Reversible watermarking process

978-1-7998-2795-5.ch005.f01

The process of secret information embedding into cover-content is also called watermarking. From literature, based on sensitivity, watermarking techniques are classified into three categories such as semi-fragile, fragile and robust [H. He et. al. (2012), I. J. Cox et. al. (2008), V MUNI SEKHAR et. al. (2016)]. In semi-fragile watermarking technique, watermark is designed to survive minor modifications such as rotation and translation. Whereas, fragile not survive even minor modification. But, robust watermark can survive most image processing operations. Every type of watermark technique has its own set of applications. Here, most of the reversible watermarking techniques are fragile in nature. Even slight modification in watermarked data can be detected [M.U. Celik et. al. (2005), I. J. Cox et. al. (2008)].

For every watermarking technique have two important properties, one embedding capacity and other visual quality. The embedding capacity is denoting the maximum number of bits that can be embedded into cover-content. While, visual quality is the measure of similarity between cover-content and watermarking image measured with Peak Signal to Noise Ratio (PSNR). The performance of a reversible watermarking technique can be evaluated based PSNR and embedding capacity [[M.U. Celik et. al. (2005), I. J. Cox et. al. (2008), V MUNI SEKHAR et. al. (2013)].

Reversible watermark rapidly evolving from last two decades and this continuous evaluation not only gave more scope for designing robust authentication algorithms and also created a lot of confusion to the young scientists to take up reversible watermarking as a research problem.
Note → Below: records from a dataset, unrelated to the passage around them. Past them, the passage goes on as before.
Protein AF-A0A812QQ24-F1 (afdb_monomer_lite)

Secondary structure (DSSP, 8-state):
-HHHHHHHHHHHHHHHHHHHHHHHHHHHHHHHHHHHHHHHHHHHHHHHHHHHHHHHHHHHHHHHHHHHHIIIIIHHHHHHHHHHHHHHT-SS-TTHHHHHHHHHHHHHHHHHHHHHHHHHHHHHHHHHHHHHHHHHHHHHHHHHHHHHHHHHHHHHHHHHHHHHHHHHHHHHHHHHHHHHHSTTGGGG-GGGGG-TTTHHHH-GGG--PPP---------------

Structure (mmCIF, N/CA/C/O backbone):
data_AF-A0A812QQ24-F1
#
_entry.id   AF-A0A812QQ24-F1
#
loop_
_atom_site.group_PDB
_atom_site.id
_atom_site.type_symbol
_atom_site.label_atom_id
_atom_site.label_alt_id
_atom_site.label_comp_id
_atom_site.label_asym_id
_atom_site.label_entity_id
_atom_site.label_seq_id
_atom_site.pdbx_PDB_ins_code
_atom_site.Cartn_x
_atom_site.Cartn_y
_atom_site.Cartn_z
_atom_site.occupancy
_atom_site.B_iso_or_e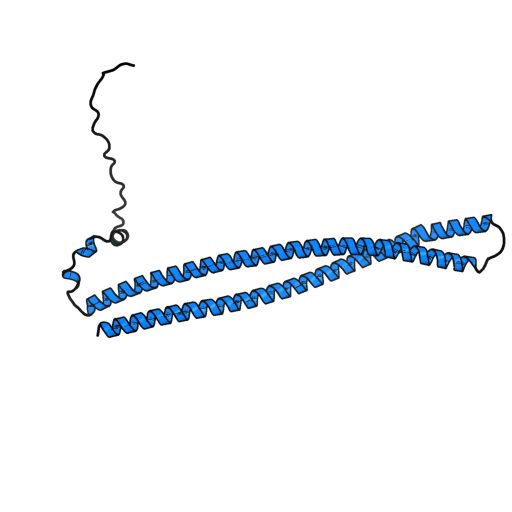quiv
_atom_site.auth_seq_id
_atom_site.auth_comp_id
_atom_site.auth_asym_id
_atom_site.auth_atom_id
_atom_site.pdbx_PDB_model_num
ATOM 1 N N . MET A 1 1 ? -47.414 -6.537 48.802 1.00 65.69 1 MET A N 1
ATOM 2 C CA . MET A 1 1 ? -46.845 -5.250 48.342 1.00 65.69 1 MET A CA 1
ATOM 3 C C . MET A 1 1 ? -45.346 -5.365 48.063 1.00 65.69 1 MET A C 1
ATOM 5 O O . MET A 1 1 ? -44.957 -5.134 46.932 1.00 65.69 1 MET A O 1
ATOM 9 N N . ILE A 1 2 ? -44.534 -5.825 49.025 1.00 71.75 2 ILE A N 1
ATOM 10 C CA . ILE A 1 2 ? -43.064 -5.956 48.893 1.00 71.75 2 ILE A CA 1
ATOM 11 C C . ILE A 1 2 ? -42.636 -6.903 47.754 1.00 71.75 2 ILE A C 1
ATOM 13 O O . ILE A 1 2 ? -41.800 -6.542 46.937 1.00 71.75 2 ILE A O 1
ATOM 17 N N . VAL A 1 3 ? -43.261 -8.082 47.641 1.00 75.25 3 VAL A N 1
ATOM 18 C CA . VAL A 1 3 ? -42.948 -9.057 46.573 1.00 75.25 3 VAL A CA 1
ATOM 19 C C . VAL A 1 3 ? -43.227 -8.492 45.176 1.00 75.25 3 VAL A C 1
ATOM 21 O O . VAL A 1 3 ? -42.451 -8.712 44.258 1.00 75.25 3 VAL A O 1
ATOM 24 N N . PHE A 1 4 ? -44.311 -7.729 45.014 1.00 76.38 4 PHE A N 1
ATOM 25 C CA . PHE A 1 4 ? -44.657 -7.110 43.731 1.00 76.38 4 PHE A CA 1
ATOM 26 C C . PHE A 1 4 ? -43.632 -6.041 43.326 1.00 76.38 4 PHE A C 1
ATOM 28 O O . PHE A 1 4 ? -43.257 -5.968 42.162 1.00 76.38 4 PHE A O 1
ATOM 35 N N . PHE A 1 5 ? -43.140 -5.268 44.299 1.00 76.38 5 PHE A N 1
ATOM 36 C CA . PHE A 1 5 ? -42.071 -4.290 44.095 1.00 76.38 5 PHE A CA 1
ATOM 37 C C . PHE A 1 5 ? -40.762 -4.966 43.661 1.00 76.38 5 PHE A C 1
ATOM 39 O O . PHE A 1 5 ? -40.209 -4.600 42.632 1.00 76.38 5 PHE A O 1
ATOM 46 N N . LEU A 1 6 ? -40.344 -6.019 44.373 1.00 75.06 6 LEU A N 1
ATOM 47 C CA . LEU A 1 6 ? -39.155 -6.814 44.037 1.00 75.06 6 LEU A CA 1
ATOM 48 C C . LEU A 1 6 ? -39.237 -7.439 42.639 1.00 75.06 6 LEU A C 1
ATOM 50 O O . LEU A 1 6 ? -38.267 -7.421 41.889 1.00 75.06 6 LEU A O 1
ATOM 54 N N . VAL A 1 7 ? -40.393 -7.996 42.266 1.00 80.50 7 VAL A N 1
ATOM 55 C CA . VAL A 1 7 ? -40.575 -8.598 40.937 1.00 80.50 7 VAL A CA 1
ATOM 56 C C . VAL A 1 7 ? -40.508 -7.535 39.843 1.00 80.50 7 VAL A C 1
ATOM 58 O O . VAL A 1 7 ? -39.815 -7.740 38.849 1.00 80.50 7 VAL A O 1
ATOM 61 N N . LEU A 1 8 ? -41.187 -6.397 40.020 1.00 79.44 8 LEU A N 1
ATOM 62 C CA . LEU A 1 8 ? -41.156 -5.299 39.052 1.00 79.44 8 LEU A CA 1
ATOM 63 C C . LEU A 1 8 ? -39.729 -4.770 38.851 1.00 79.44 8 LEU A C 1
ATOM 65 O O . LEU A 1 8 ? -39.325 -4.488 37.727 1.00 79.44 8 LEU A O 1
ATOM 69 N N . GLU A 1 9 ? -38.960 -4.691 39.931 1.00 74.00 9 GLU A N 1
ATOM 70 C CA . GLU A 1 9 ? -37.575 -4.236 39.945 1.00 74.00 9 GLU A CA 1
ATOM 71 C C . GLU A 1 9 ? -36.638 -5.208 39.214 1.00 74.00 9 GLU A C 1
ATOM 73 O O . GLU A 1 9 ? -35.899 -4.794 38.324 1.00 74.00 9 GLU A O 1
ATOM 78 N N . ILE A 1 10 ? -36.728 -6.513 39.494 1.00 78.06 10 ILE A N 1
ATOM 79 C CA . ILE A 1 10 ? -35.945 -7.543 38.789 1.00 78.06 10 ILE A CA 1
ATOM 80 C C . ILE A 1 10 ? -36.279 -7.551 37.291 1.00 78.06 10 ILE A C 1
ATOM 82 O O . ILE A 1 10 ? -35.383 -7.645 36.447 1.00 78.06 10 ILE A O 1
ATOM 86 N N . VAL A 1 11 ? -37.562 -7.432 36.937 1.00 81.75 11 VAL A N 1
ATOM 87 C CA . VAL A 1 11 ? -37.994 -7.381 35.533 1.00 81.75 11 VAL A CA 1
ATOM 88 C C . VAL A 1 11 ? -37.465 -6.119 34.852 1.00 81.75 11 VAL A C 1
ATOM 90 O O . VAL A 1 11 ? -36.910 -6.207 33.761 1.00 81.75 11 VAL A O 1
ATOM 93 N N . LEU A 1 12 ? -37.561 -4.954 35.493 1.00 79.31 12 LEU A N 1
ATOM 94 C CA . LEU A 1 12 ? -37.033 -3.709 34.936 1.00 79.31 12 LEU A CA 1
ATOM 95 C C . LEU A 1 12 ? -35.511 -3.787 34.736 1.00 79.31 12 LEU A C 1
ATOM 97 O O . LEU A 1 12 ? -35.019 -3.390 33.684 1.00 79.31 12 LEU A O 1
ATOM 101 N N . MET A 1 13 ? -34.782 -4.348 35.703 1.00 74.56 13 MET A N 1
ATOM 102 C CA . MET A 1 13 ? -33.329 -4.536 35.643 1.00 74.56 13 MET A CA 1
ATOM 103 C C . MET A 1 13 ? -32.917 -5.434 34.484 1.00 74.56 13 MET A C 1
ATOM 105 O O . MET A 1 13 ? -32.051 -5.076 33.686 1.00 74.56 13 MET A O 1
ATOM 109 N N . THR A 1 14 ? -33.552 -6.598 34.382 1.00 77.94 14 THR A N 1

In this book chapter, we are intended to provide latest comprehensive review on reversible watermarking, it methodology and strengths. Moreover, the detailed review covers (through block-diagrams, tabular-comparisons, and actual performance-comparisons). Furthermore, different categories of reversible watermarking were reported in literature and it is hard to draw a boundary among different categories of watermarking. The common thing for all different approaches is finding space for data hiding.